> **BRIEF**: For the listing below, return the line containing "ATOM 122 C C", the line containing "ATOM 171 N N", and all lines in between, exactly as written and nothing else.
#####
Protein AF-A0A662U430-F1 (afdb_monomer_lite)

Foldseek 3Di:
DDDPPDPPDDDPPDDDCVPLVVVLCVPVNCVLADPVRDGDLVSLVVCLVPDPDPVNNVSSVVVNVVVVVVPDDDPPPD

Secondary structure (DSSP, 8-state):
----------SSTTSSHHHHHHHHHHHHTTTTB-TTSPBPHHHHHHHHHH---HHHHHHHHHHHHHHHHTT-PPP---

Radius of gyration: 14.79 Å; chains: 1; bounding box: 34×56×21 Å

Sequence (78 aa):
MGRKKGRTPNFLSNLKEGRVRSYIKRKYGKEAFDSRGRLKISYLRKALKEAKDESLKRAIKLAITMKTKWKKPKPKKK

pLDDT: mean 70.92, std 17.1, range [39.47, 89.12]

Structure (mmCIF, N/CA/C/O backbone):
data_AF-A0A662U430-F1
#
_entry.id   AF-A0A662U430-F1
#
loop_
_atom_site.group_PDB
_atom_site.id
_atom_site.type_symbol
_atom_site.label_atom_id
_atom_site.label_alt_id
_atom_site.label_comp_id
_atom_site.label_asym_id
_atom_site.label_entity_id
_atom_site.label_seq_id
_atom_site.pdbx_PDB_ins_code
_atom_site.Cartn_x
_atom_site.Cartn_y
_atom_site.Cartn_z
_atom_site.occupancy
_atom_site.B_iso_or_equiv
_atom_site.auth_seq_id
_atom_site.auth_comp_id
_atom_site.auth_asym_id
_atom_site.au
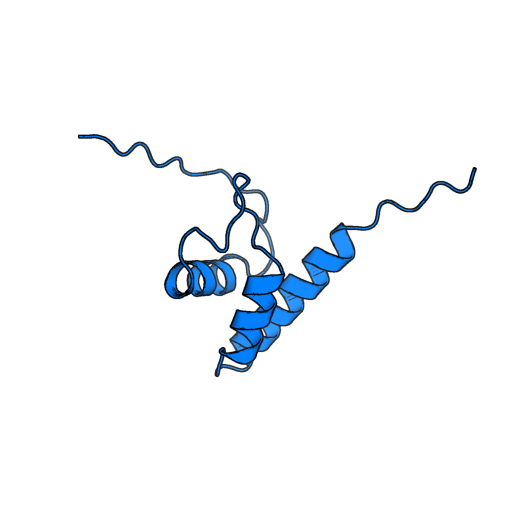th_atom_id
_atom_site.pdbx_PDB_model_num
ATOM 1 N N . MET A 1 1 ? -23.619 -20.367 6.722 1.00 39.47 1 MET A N 1
ATOM 2 C CA . MET A 1 1 ? -22.299 -20.053 6.121 1.00 39.47 1 MET A CA 1
ATOM 3 C C . MET A 1 1 ? -22.188 -18.554 5.870 1.00 39.47 1 MET A C 1
ATOM 5 O O . MET A 1 1 ? -22.788 -18.029 4.941 1.00 39.47 1 MET A O 1
ATOM 9 N N . GLY A 1 2 ? -21.493 -17.836 6.752 1.00 56.38 2 GLY A N 1
ATOM 10 C CA . GLY A 1 2 ? -21.370 -16.382 6.674 1.00 56.38 2 GLY A CA 1
ATOM 11 C C . GLY A 1 2 ? -20.209 -15.936 5.788 1.00 56.38 2 GL
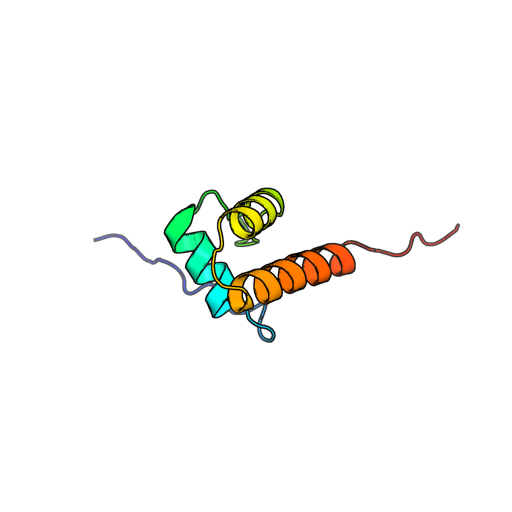Y A C 1
ATOM 12 O O . GLY A 1 2 ? -19.063 -16.269 6.076 1.00 56.38 2 GLY A O 1
ATOM 13 N N . ARG A 1 3 ? -20.503 -15.133 4.754 1.00 43.09 3 ARG A N 1
ATOM 14 C CA . ARG A 1 3 ? -19.640 -14.048 4.233 1.00 43.09 3 ARG A CA 1
ATOM 15 C C . ARG A 1 3 ? -20.376 -13.234 3.154 1.00 43.09 3 ARG A C 1
ATOM 17 O O . ARG A 1 3 ? -20.034 -13.274 1.977 1.00 43.09 3 ARG A O 1
ATOM 24 N N . LYS A 1 4 ? -21.337 -12.395 3.567 1.00 51.62 4 LYS A N 1
ATOM 25 C CA . LYS A 1 4 ? -21.726 -11.203 2.786 1.00 51.62 4 LYS A CA 1
ATOM 26 C C . LYS A 1 4 ? -20.553 -10.218 2.819 1.00 51.62 4 LYS A C 1
ATOM 28 O O . LYS A 1 4 ? -20.490 -9.344 3.677 1.00 51.62 4 LYS A O 1
ATOM 33 N N . LYS A 1 5 ? -19.560 -10.382 1.942 1.00 46.53 5 LYS A N 1
ATOM 34 C CA . LYS A 1 5 ? -18.465 -9.409 1.826 1.00 46.53 5 LYS A CA 1
ATOM 35 C C . LYS A 1 5 ? -18.836 -8.421 0.735 1.00 46.53 5 LYS A C 1
ATOM 37 O O . LYS A 1 5 ? -18.587 -8.666 -0.440 1.00 46.53 5 LYS A O 1
ATOM 42 N N . GLY A 1 6 ? -19.496 -7.348 1.168 1.00 44.19 6 GLY A N 1
ATOM 43 C CA . GLY A 1 6 ? -19.984 -6.268 0.326 1.00 44.19 6 GLY A CA 1
ATOM 44 C C . GLY A 1 6 ? -18.996 -5.904 -0.779 1.00 44.19 6 GLY A C 1
ATOM 45 O O . GLY A 1 6 ? -17.840 -5.558 -0.521 1.00 44.19 6 GLY A O 1
ATOM 46 N N . ARG A 1 7 ? -19.489 -5.980 -2.016 1.00 50.81 7 ARG A N 1
ATOM 47 C CA . ARG A 1 7 ? -19.010 -5.187 -3.146 1.00 50.81 7 ARG A CA 1
ATOM 48 C C . ARG A 1 7 ? -19.125 -3.728 -2.702 1.00 50.81 7 ARG A C 1
ATOM 50 O O . ARG A 1 7 ? -20.194 -3.141 -2.787 1.00 50.81 7 ARG A O 1
ATOM 57 N N . THR A 1 8 ? -18.066 -3.164 -2.124 1.00 54.50 8 THR A N 1
ATOM 58 C CA . THR A 1 8 ? -18.045 -1.725 -1.848 1.00 54.50 8 THR A CA 1
ATOM 59 C C . THR A 1 8 ? -18.032 -1.005 -3.194 1.00 54.50 8 THR A C 1
ATOM 61 O O . THR A 1 8 ? -17.119 -1.278 -3.985 1.00 54.50 8 THR A O 1
ATOM 64 N N . PRO A 1 9 ? -19.017 -0.137 -3.468 1.00 41.59 9 PRO A N 1
ATOM 65 C CA . PRO A 1 9 ? -19.143 0.535 -4.744 1.00 41.59 9 PRO A CA 1
ATOM 66 C C . PRO A 1 9 ? -18.039 1.580 -4.914 1.00 41.59 9 PRO A C 1
ATOM 68 O O . PRO A 1 9 ? -17.499 2.139 -3.958 1.00 41.59 9 PRO A O 1
ATOM 71 N N . ASN A 1 10 ? -17.686 1.762 -6.177 1.00 48.94 10 ASN A N 1
ATOM 72 C CA . ASN A 1 10 ? -16.708 2.688 -6.719 1.00 48.94 10 ASN A CA 1
ATOM 73 C C . ASN A 1 10 ? -16.722 4.072 -6.055 1.00 48.94 10 ASN A C 1
ATOM 75 O O . ASN A 1 10 ? -17.742 4.752 -6.077 1.00 48.94 10 ASN A O 1
ATOM 79 N N . PHE A 1 11 ? -15.562 4.537 -5.576 1.00 41.75 11 PHE A N 1
ATOM 80 C CA . PHE A 1 11 ? -15.313 5.981 -5.454 1.00 41.75 11 PHE A CA 1
ATOM 81 C C . PHE A 1 11 ? -13.848 6.386 -5.660 1.00 41.75 11 PHE A C 1
ATOM 83 O O . PHE A 1 11 ? -13.371 7.349 -5.072 1.00 41.75 11 PHE A O 1
ATOM 90 N N . LEU A 1 12 ? -13.118 5.645 -6.494 1.00 42.59 12 LEU A N 1
ATOM 91 C CA . LEU A 1 12 ? -11.757 5.982 -6.946 1.00 42.59 12 LEU A CA 1
ATOM 92 C C . LEU A 1 12 ? -11.592 5.579 -8.424 1.00 42.59 12 LEU A C 1
ATOM 94 O O . LEU A 1 12 ? -10.588 5.029 -8.875 1.00 42.59 12 LEU A O 1
ATOM 98 N N . SER A 1 13 ? -12.655 5.836 -9.173 1.00 41.53 13 SER A N 1
ATOM 99 C CA . SER A 1 13 ? -13.002 5.217 -10.444 1.00 41.53 13 SER A CA 1
ATOM 100 C C . SER A 1 13 ? -12.132 5.594 -11.637 1.00 41.53 13 SER A C 1
ATOM 102 O O . SER A 1 13 ? -12.584 5.328 -12.740 1.00 41.53 13 SER A O 1
ATOM 104 N N . ASN A 1 14 ? -10.953 6.223 -11.513 1.00 45.88 14 ASN A N 1
ATOM 105 C CA . ASN A 1 14 ? -10.297 6.645 -12.760 1.00 45.88 14 ASN A CA 1
ATOM 106 C C . ASN A 1 14 ? -8.779 6.738 -12.881 1.00 45.88 14 ASN A C 1
ATOM 108 O O . ASN A 1 14 ? -8.308 7.085 -13.954 1.00 45.88 14 ASN A O 1
ATOM 112 N N . LEU A 1 15 ? -7.962 6.350 -11.902 1.00 42.47 15 LEU A N 1
ATOM 113 C CA . LEU A 1 15 ? -6.531 6.205 -12.201 1.00 42.47 15 LEU A CA 1
ATOM 114 C C . LEU A 1 15 ? -5.897 5.082 -11.396 1.00 42.47 15 LEU A C 1
ATOM 116 O O . LEU A 1 15 ? -5.733 5.198 -10.187 1.00 42.47 15 LEU A O 1
ATOM 120 N N . LYS A 1 16 ? -5.456 4.018 -12.083 1.00 51.75 16 LYS A N 1
ATOM 121 C CA . LYS A 1 16 ? -4.424 3.085 -11.582 1.00 51.75 16 LYS A CA 1
ATOM 122 C C . LYS A 1 16 ? -4.710 2.428 -10.225 1.00 51.75 16 LYS A C 1
ATOM 124 O O . LYS A 1 16 ? -3.804 1.869 -9.602 1.00 51.75 16 LYS A O 1
ATOM 129 N N . GLU A 1 17 ? -5.961 2.434 -9.780 1.00 56.19 17 GLU A N 1
ATOM 130 C CA . GLU A 1 17 ? -6.289 1.990 -8.435 1.00 56.19 17 GLU A CA 1
ATOM 131 C C . GLU A 1 17 ? -6.361 0.470 -8.307 1.00 56.19 17 GLU A C 1
ATOM 133 O O . GLU A 1 17 ? -6.180 -0.053 -7.219 1.00 56.19 17 GLU A O 1
ATOM 138 N N . GLY A 1 18 ? -6.502 -0.270 -9.407 1.00 69.31 18 GLY A N 1
ATOM 139 C CA . GLY A 1 18 ? -6.469 -1.732 -9.367 1.00 69.31 18 GLY A CA 1
ATOM 140 C C . GLY A 1 18 ? -5.098 -2.285 -8.965 1.00 69.31 18 GLY A C 1
ATOM 141 O O . GLY A 1 18 ? -4.997 -3.119 -8.066 1.00 69.31 18 GLY A O 1
ATOM 142 N N . ARG A 1 19 ? -4.014 -1.797 -9.586 1.00 74.88 19 ARG A N 1
ATOM 143 C CA . ARG A 1 19 ? -2.683 -2.421 -9.462 1.00 74.88 19 ARG A CA 1
ATOM 144 C C . ARG A 1 19 ? -2.008 -2.121 -8.123 1.00 74.88 19 ARG A C 1
ATOM 146 O O . ARG A 1 19 ? -1.567 -3.046 -7.447 1.00 74.88 19 ARG A O 1
ATOM 153 N N . VAL A 1 20 ? -1.987 -0.854 -7.696 1.00 80.44 20 VAL A N 1
ATOM 154 C CA . VAL A 1 20 ? -1.380 -0.453 -6.408 1.00 80.44 20 VAL A CA 1
ATOM 155 C C . VAL A 1 20 ? -2.185 -1.002 -5.232 1.00 80.44 20 VAL A C 1
ATOM 157 O O . VAL A 1 20 ? -1.610 -1.528 -4.281 1.00 80.44 20 VAL A O 1
ATOM 160 N N . ARG A 1 21 ? -3.519 -0.942 -5.305 1.00 81.62 21 ARG A N 1
ATOM 161 C CA . ARG A 1 21 ? -4.398 -1.456 -4.251 1.00 81.62 21 ARG A CA 1
ATOM 162 C C . ARG A 1 21 ? -4.316 -2.970 -4.132 1.00 81.62 21 ARG A C 1
ATOM 164 O O . ARG A 1 21 ? -4.268 -3.473 -3.014 1.00 81.62 21 ARG A O 1
ATOM 171 N N . SER A 1 22 ? -4.268 -3.690 -5.256 1.00 84.38 22 SER A N 1
ATOM 172 C CA . SER A 1 22 ? -4.085 -5.145 -5.258 1.00 84.38 22 SER A CA 1
ATOM 173 C C . SER A 1 22 ? -2.721 -5.527 -4.683 1.00 84.38 22 SER A C 1
ATOM 175 O O . SER A 1 22 ? -2.662 -6.384 -3.805 1.00 84.38 22 SER A O 1
ATOM 177 N N . TYR A 1 23 ? -1.648 -4.827 -5.070 1.00 85.75 23 TYR A N 1
ATOM 178 C CA . TYR A 1 23 ? -0.312 -5.036 -4.502 1.00 85.75 23 TYR A CA 1
ATOM 179 C C . TYR A 1 23 ? -0.287 -4.812 -2.982 1.00 85.75 23 TYR A C 1
ATOM 181 O O . TYR A 1 23 ? 0.125 -5.692 -2.230 1.00 85.75 23 TYR A O 1
ATOM 189 N N . ILE A 1 24 ? -0.808 -3.676 -2.512 1.00 86.69 24 ILE A N 1
ATOM 190 C CA . ILE A 1 24 ? -0.856 -3.339 -1.081 1.00 86.69 24 ILE A CA 1
ATOM 191 C C . ILE A 1 24 ? -1.715 -4.341 -0.304 1.00 86.69 24 ILE A C 1
ATOM 193 O O . ILE A 1 24 ? -1.322 -4.774 0.774 1.00 86.69 24 ILE A O 1
ATOM 197 N N . LYS A 1 25 ? -2.862 -4.749 -0.855 1.00 85.06 25 LYS A N 1
ATOM 198 C CA . LYS A 1 25 ? -3.750 -5.734 -0.230 1.00 85.06 25 LYS A CA 1
ATOM 199 C C . LYS A 1 25 ? -3.115 -7.120 -0.145 1.00 85.06 25 LYS A C 1
ATOM 201 O O . LYS A 1 25 ? -3.332 -7.802 0.849 1.00 85.06 25 LYS A O 1
ATOM 206 N N . ARG A 1 26 ? -2.354 -7.537 -1.163 1.00 86.69 26 ARG A N 1
ATOM 207 C CA . ARG A 1 26 ? -1.611 -8.807 -1.146 1.00 86.69 26 ARG A CA 1
ATOM 208 C C . ARG A 1 26 ? -0.488 -8.783 -0.113 1.00 86.69 26 ARG A C 1
ATOM 210 O O . ARG A 1 26 ? -0.296 -9.774 0.572 1.00 86.69 26 ARG A O 1
ATOM 217 N N . LYS A 1 27 ? 0.222 -7.657 0.006 1.00 87.69 27 LYS A N 1
ATOM 218 C CA . LYS A 1 27 ? 1.430 -7.563 0.831 1.00 87.69 27 LYS A CA 1
ATOM 219 C C . LYS A 1 27 ? 1.176 -7.236 2.302 1.00 87.69 27 LYS A C 1
ATOM 221 O O . LYS A 1 27 ? 1.803 -7.821 3.170 1.00 87.69 27 LYS A O 1
ATOM 226 N N . TYR A 1 28 ? 0.270 -6.301 2.577 1.00 86.69 28 TYR A N 1
ATOM 227 C CA . TYR A 1 28 ? 0.017 -5.766 3.923 1.00 86.69 28 TYR A CA 1
ATOM 228 C C . TYR A 1 28 ? -1.411 -6.032 4.417 1.00 86.69 28 TYR A C 1
ATOM 230 O O . TYR A 1 28 ? -1.820 -5.539 5.466 1.00 86.69 28 TYR A O 1
ATOM 238 N N . GLY A 1 29 ? -2.217 -6.757 3.637 1.00 84.62 29 GLY A N 1
ATOM 239 C CA . GLY A 1 29 ? -3.559 -7.148 4.044 1.00 84.62 29 GLY A CA 1
ATOM 240 C C . GLY A 1 29 ? -4.509 -5.970 4.271 1.00 84.62 29 GLY A C 1
ATOM 241 O O . GLY A 1 29 ? -4.457 -4.939 3.595 1.00 84.62 29 GLY A O 1
ATOM 242 N N . LYS A 1 30 ? -5.449 -6.154 5.206 1.00 82.62 30 LYS A N 1
ATOM 243 C CA . LYS A 1 30 ? -6.484 -5.157 5.525 1.00 82.62 30 LYS A CA 1
ATOM 244 C C . LYS A 1 30 ? -5.959 -3.994 6.371 1.00 82.62 30 LYS A C 1
ATOM 246 O O . LYS A 1 30 ? -6.586 -2.945 6.367 1.00 82.62 30 LYS A O 1
ATOM 251 N N . GLU A 1 31 ? -4.829 -4.146 7.053 1.00 84.38 31 GLU A N 1
ATOM 252 C CA . GLU A 1 31 ? -4.284 -3.145 7.987 1.00 84.38 31 GLU A CA 1
ATOM 253 C C . GLU A 1 31 ? -3.817 -1.860 7.290 1.00 84.38 31 GLU A C 1
ATOM 255 O O . GLU A 1 31 ? -3.849 -0.761 7.862 1.00 84.38 31 GLU A O 1
ATOM 260 N N . ALA A 1 32 ? -3.434 -1.996 6.019 1.00 82.94 32 ALA A N 1
ATOM 261 C CA . ALA A 1 32 ? -3.090 -0.887 5.140 1.00 82.94 32 ALA A CA 1
ATOM 262 C C . ALA A 1 32 ? -4.299 -0.028 4.730 1.00 82.94 32 ALA A C 1
ATOM 264 O O . ALA A 1 32 ? -4.114 1.054 4.161 1.00 82.94 32 ALA A O 1
ATOM 265 N N . PHE A 1 33 ? -5.517 -0.491 5.019 1.00 84.31 33 PHE A N 1
ATOM 266 C CA . PHE A 1 33 ? -6.768 0.181 4.704 1.00 84.31 33 PHE A CA 1
ATOM 267 C C . PHE A 1 33 ? -7.442 0.689 5.981 1.00 84.31 33 PHE A C 1
ATOM 269 O O . PHE A 1 33 ? -7.472 0.006 7.000 1.00 84.31 33 PHE A O 1
ATOM 276 N N . ASP A 1 34 ? -7.998 1.895 5.924 1.00 81.75 34 ASP A N 1
ATOM 277 C CA . ASP A 1 34 ? -8.882 2.400 6.977 1.00 81.75 34 ASP A CA 1
ATOM 278 C C . ASP A 1 34 ? -10.264 1.732 6.904 1.00 81.75 34 ASP A C 1
ATOM 280 O O . ASP A 1 34 ? -10.629 1.136 5.888 1.00 81.75 34 ASP A O 1
ATOM 284 N N . SER A 1 35 ? -11.084 1.911 7.945 1.00 72.94 35 SER A N 1
ATOM 285 C CA . SER A 1 35 ? -12.482 1.442 7.998 1.00 72.94 35 SER A CA 1
ATOM 286 C C . SER A 1 35 ? -13.334 1.916 6.810 1.00 72.94 35 SER A C 1
ATOM 288 O O . SER A 1 35 ? -14.267 1.238 6.396 1.00 72.94 35 SER A O 1
ATOM 290 N N . ARG A 1 36 ? -12.959 3.047 6.197 1.00 71.38 36 ARG A N 1
ATOM 291 C CA . ARG A 1 36 ? -13.570 3.618 4.981 1.00 71.38 36 ARG A CA 1
ATOM 292 C C . ARG A 1 36 ? -12.981 3.082 3.666 1.00 71.38 36 ARG A C 1
ATOM 294 O O . ARG A 1 36 ? -13.257 3.632 2.606 1.00 71.38 36 ARG A O 1
ATOM 301 N N . GLY A 1 37 ? -12.101 2.082 3.716 1.00 71.75 37 GLY A N 1
ATOM 302 C CA . GLY A 1 37 ? -11.456 1.487 2.541 1.00 71.75 37 GLY A CA 1
ATOM 303 C C . GLY A 1 37 ? -10.360 2.344 1.896 1.00 71.75 37 GLY A C 1
ATOM 304 O O . GLY A 1 37 ? -9.942 2.051 0.777 1.00 71.75 37 GLY A O 1
ATOM 305 N N . ARG A 1 38 ? -9.879 3.390 2.582 1.00 81.25 38 ARG A N 1
ATOM 306 C CA . ARG A 1 38 ? -8.824 4.295 2.091 1.00 81.25 38 ARG A CA 1
ATOM 307 C C . ARG A 1 38 ? -7.440 3.734 2.407 1.00 81.25 38 ARG A C 1
ATOM 309 O O . ARG A 1 38 ? -7.215 3.258 3.512 1.00 81.25 38
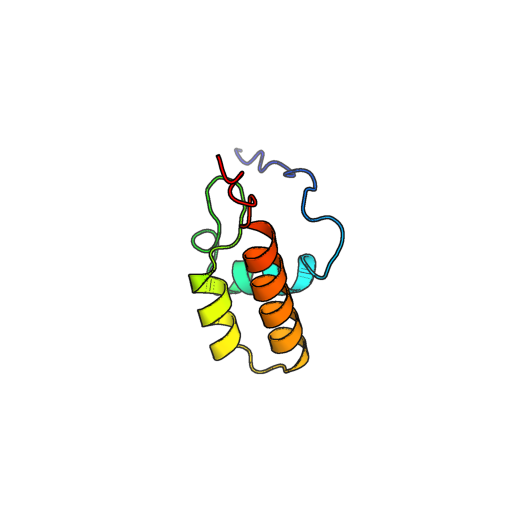 ARG A O 1
ATOM 316 N N . LEU A 1 39 ? -6.498 3.846 1.470 1.00 81.31 39 LEU A N 1
ATOM 317 C CA . LEU A 1 39 ? -5.115 3.405 1.687 1.00 81.31 39 LEU A CA 1
ATOM 318 C C . LEU A 1 39 ? -4.357 4.358 2.609 1.00 81.31 39 LEU A C 1
ATOM 320 O O . LEU A 1 39 ? -4.296 5.553 2.326 1.00 81.31 39 LEU A O 1
ATOM 324 N N . LYS A 1 40 ? -3.689 3.863 3.646 1.00 84.00 40 LYS A N 1
ATOM 325 C CA . LYS A 1 40 ? -2.820 4.670 4.517 1.00 84.00 40 LYS A CA 1
ATOM 326 C C . LYS A 1 40 ? -1.535 5.105 3.793 1.00 84.00 40 LYS A C 1
ATOM 328 O O . LYS A 1 40 ? -0.908 4.328 3.077 1.00 84.00 40 LYS A O 1
ATOM 333 N N . ILE
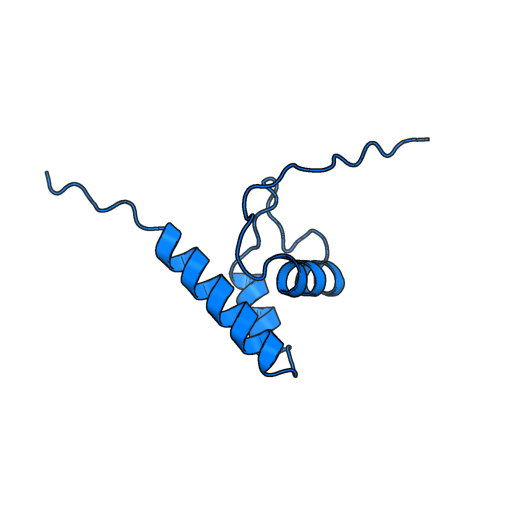 A 1 41 ? -1.107 6.357 4.011 1.00 84.75 41 ILE A N 1
ATOM 334 C CA . ILE A 1 41 ? 0.093 6.925 3.352 1.00 84.75 41 ILE A CA 1
ATOM 335 C C . ILE A 1 41 ? 1.362 6.189 3.795 1.00 84.75 41 ILE A C 1
ATOM 337 O O . ILE A 1 41 ? 2.243 5.939 2.976 1.00 84.75 41 ILE A O 1
ATOM 341 N N . SER A 1 42 ? 1.441 5.796 5.067 1.00 85.25 42 SER A N 1
ATOM 342 C CA . SER A 1 42 ? 2.588 5.062 5.611 1.00 85.25 42 SER A CA 1
ATOM 343 C C . SER A 1 42 ? 2.850 3.766 4.841 1.00 85.25 42 SER A C 1
ATOM 345 O O . SER A 1 42 ? 3.992 3.469 4.504 1.00 85.25 42 SER A O 1
ATOM 347 N N . TYR A 1 43 ? 1.789 3.046 4.469 1.00 87.38 43 TYR A N 1
ATOM 348 C CA . TYR A 1 43 ? 1.891 1.812 3.691 1.00 87.38 43 TYR A CA 1
ATOM 349 C C . TYR A 1 43 ? 2.240 2.061 2.220 1.00 87.38 43 TYR A C 1
ATOM 351 O O . TYR A 1 43 ? 2.993 1.284 1.645 1.00 87.38 43 TYR A O 1
ATOM 359 N N . LEU A 1 44 ? 1.796 3.175 1.625 1.00 85.88 44 LEU A N 1
ATOM 360 C CA . LEU A 1 44 ? 2.266 3.591 0.294 1.00 85.88 44 LEU A CA 1
ATOM 361 C C . LEU A 1 44 ? 3.774 3.875 0.284 1.00 85.88 44 LEU A C 1
ATOM 363 O O . LEU A 1 44 ? 4.470 3.473 -0.643 1.00 85.88 44 LEU A O 1
ATOM 367 N N . ARG A 1 45 ? 4.297 4.538 1.322 1.00 87.88 45 ARG A N 1
ATOM 368 C CA . ARG A 1 45 ? 5.738 4.815 1.445 1.00 87.88 45 ARG A CA 1
ATOM 369 C C . ARG A 1 45 ? 6.555 3.538 1.648 1.00 87.88 45 ARG A C 1
ATOM 371 O O . ARG A 1 45 ? 7.603 3.402 1.024 1.00 87.88 45 ARG A O 1
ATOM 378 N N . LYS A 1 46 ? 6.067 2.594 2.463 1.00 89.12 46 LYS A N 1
#####
> **RESULT FOR THIS TASK**:
ATOM 122 C C . LYS A 1 16 ? -4.710 2.428 -10.225 1.00 51.75 16 LYS A C 1
ATOM 124 O O . LYS A 1 16 ? -3.804 1.869 -9.602 1.00 51.75 16 LYS A O 1
ATOM 129 N N . GLU A 1 17 ? -5.961 2.434 -9.780 1.00 56.19 17 GLU A N 1
ATOM 130 C CA . GLU A 1 17 ? -6.289 1.990 -8.435 1.00 56.19 17 GLU A CA 1
ATOM 131 C C . GLU A 1 17 ? -6.361 0.470 -8.307 1.00 56.19 17 GLU A C 1
ATOM 133 O O . GLU A 1 17 ? -6.180 -0.053 -7.219 1.00 56.19 17 GLU A O 1
ATOM 138 N N . GLY A 1 18 ? -6.502 -0.270 -9.407 1.00 69.31 18 GLY A N 1
ATOM 139 C CA . GLY A 1 18 ? -6.469 -1.732 -9.367 1.00 69.31 18 GLY A CA 1
ATOM 140 C C . GLY A 1 18 ? -5.098 -2.285 -8.965 1.00 69.31 18 GLY A C 1
ATOM 141 O O . GLY A 1 18 ? -4.997 -3.119 -8.066 1.00 69.31 18 GLY A O 1
ATOM 142 N N . ARG A 1 19 ? -4.014 -1.797 -9.586 1.00 74.88 19 ARG A N 1
ATOM 143 C CA . ARG A 1 19 ? -2.683 -2.421 -9.462 1.00 74.88 19 ARG A CA 1
ATOM 144 C C . ARG A 1 19 ? -2.008 -2.121 -8.123 1.00 74.88 19 ARG A C 1
ATOM 146 O O . ARG A 1 19 ? -1.567 -3.046 -7.447 1.00 74.88 19 ARG A O 1
ATOM 153 N N . VAL A 1 20 ? -1.987 -0.854 -7.696 1.00 80.44 20 VAL A N 1
ATOM 154 C CA . VAL A 1 20 ? -1.380 -0.453 -6.408 1.00 80.44 20 VAL A CA 1
ATOM 155 C C . VAL A 1 20 ? -2.185 -1.002 -5.232 1.00 80.44 20 VAL A C 1
ATOM 157 O O . VAL A 1 20 ? -1.610 -1.528 -4.281 1.00 80.44 20 VAL A O 1
ATOM 160 N N . ARG A 1 21 ? -3.519 -0.942 -5.305 1.00 81.62 21 ARG A N 1
ATOM 161 C CA . ARG A 1 21 ? -4.398 -1.456 -4.251 1.00 81.62 21 ARG A CA 1
ATOM 162 C C . ARG A 1 21 ? -4.316 -2.970 -4.132 1.00 81.62 21 ARG A C 1
ATOM 164 O O . ARG A 1 21 ? -4.268 -3.473 -3.014 1.00 81.62 21 ARG A O 1
ATOM 171 N N . SER A 1 22 ? -4.268 -3.690 -5.256 1.00 84.38 22 SER A N 1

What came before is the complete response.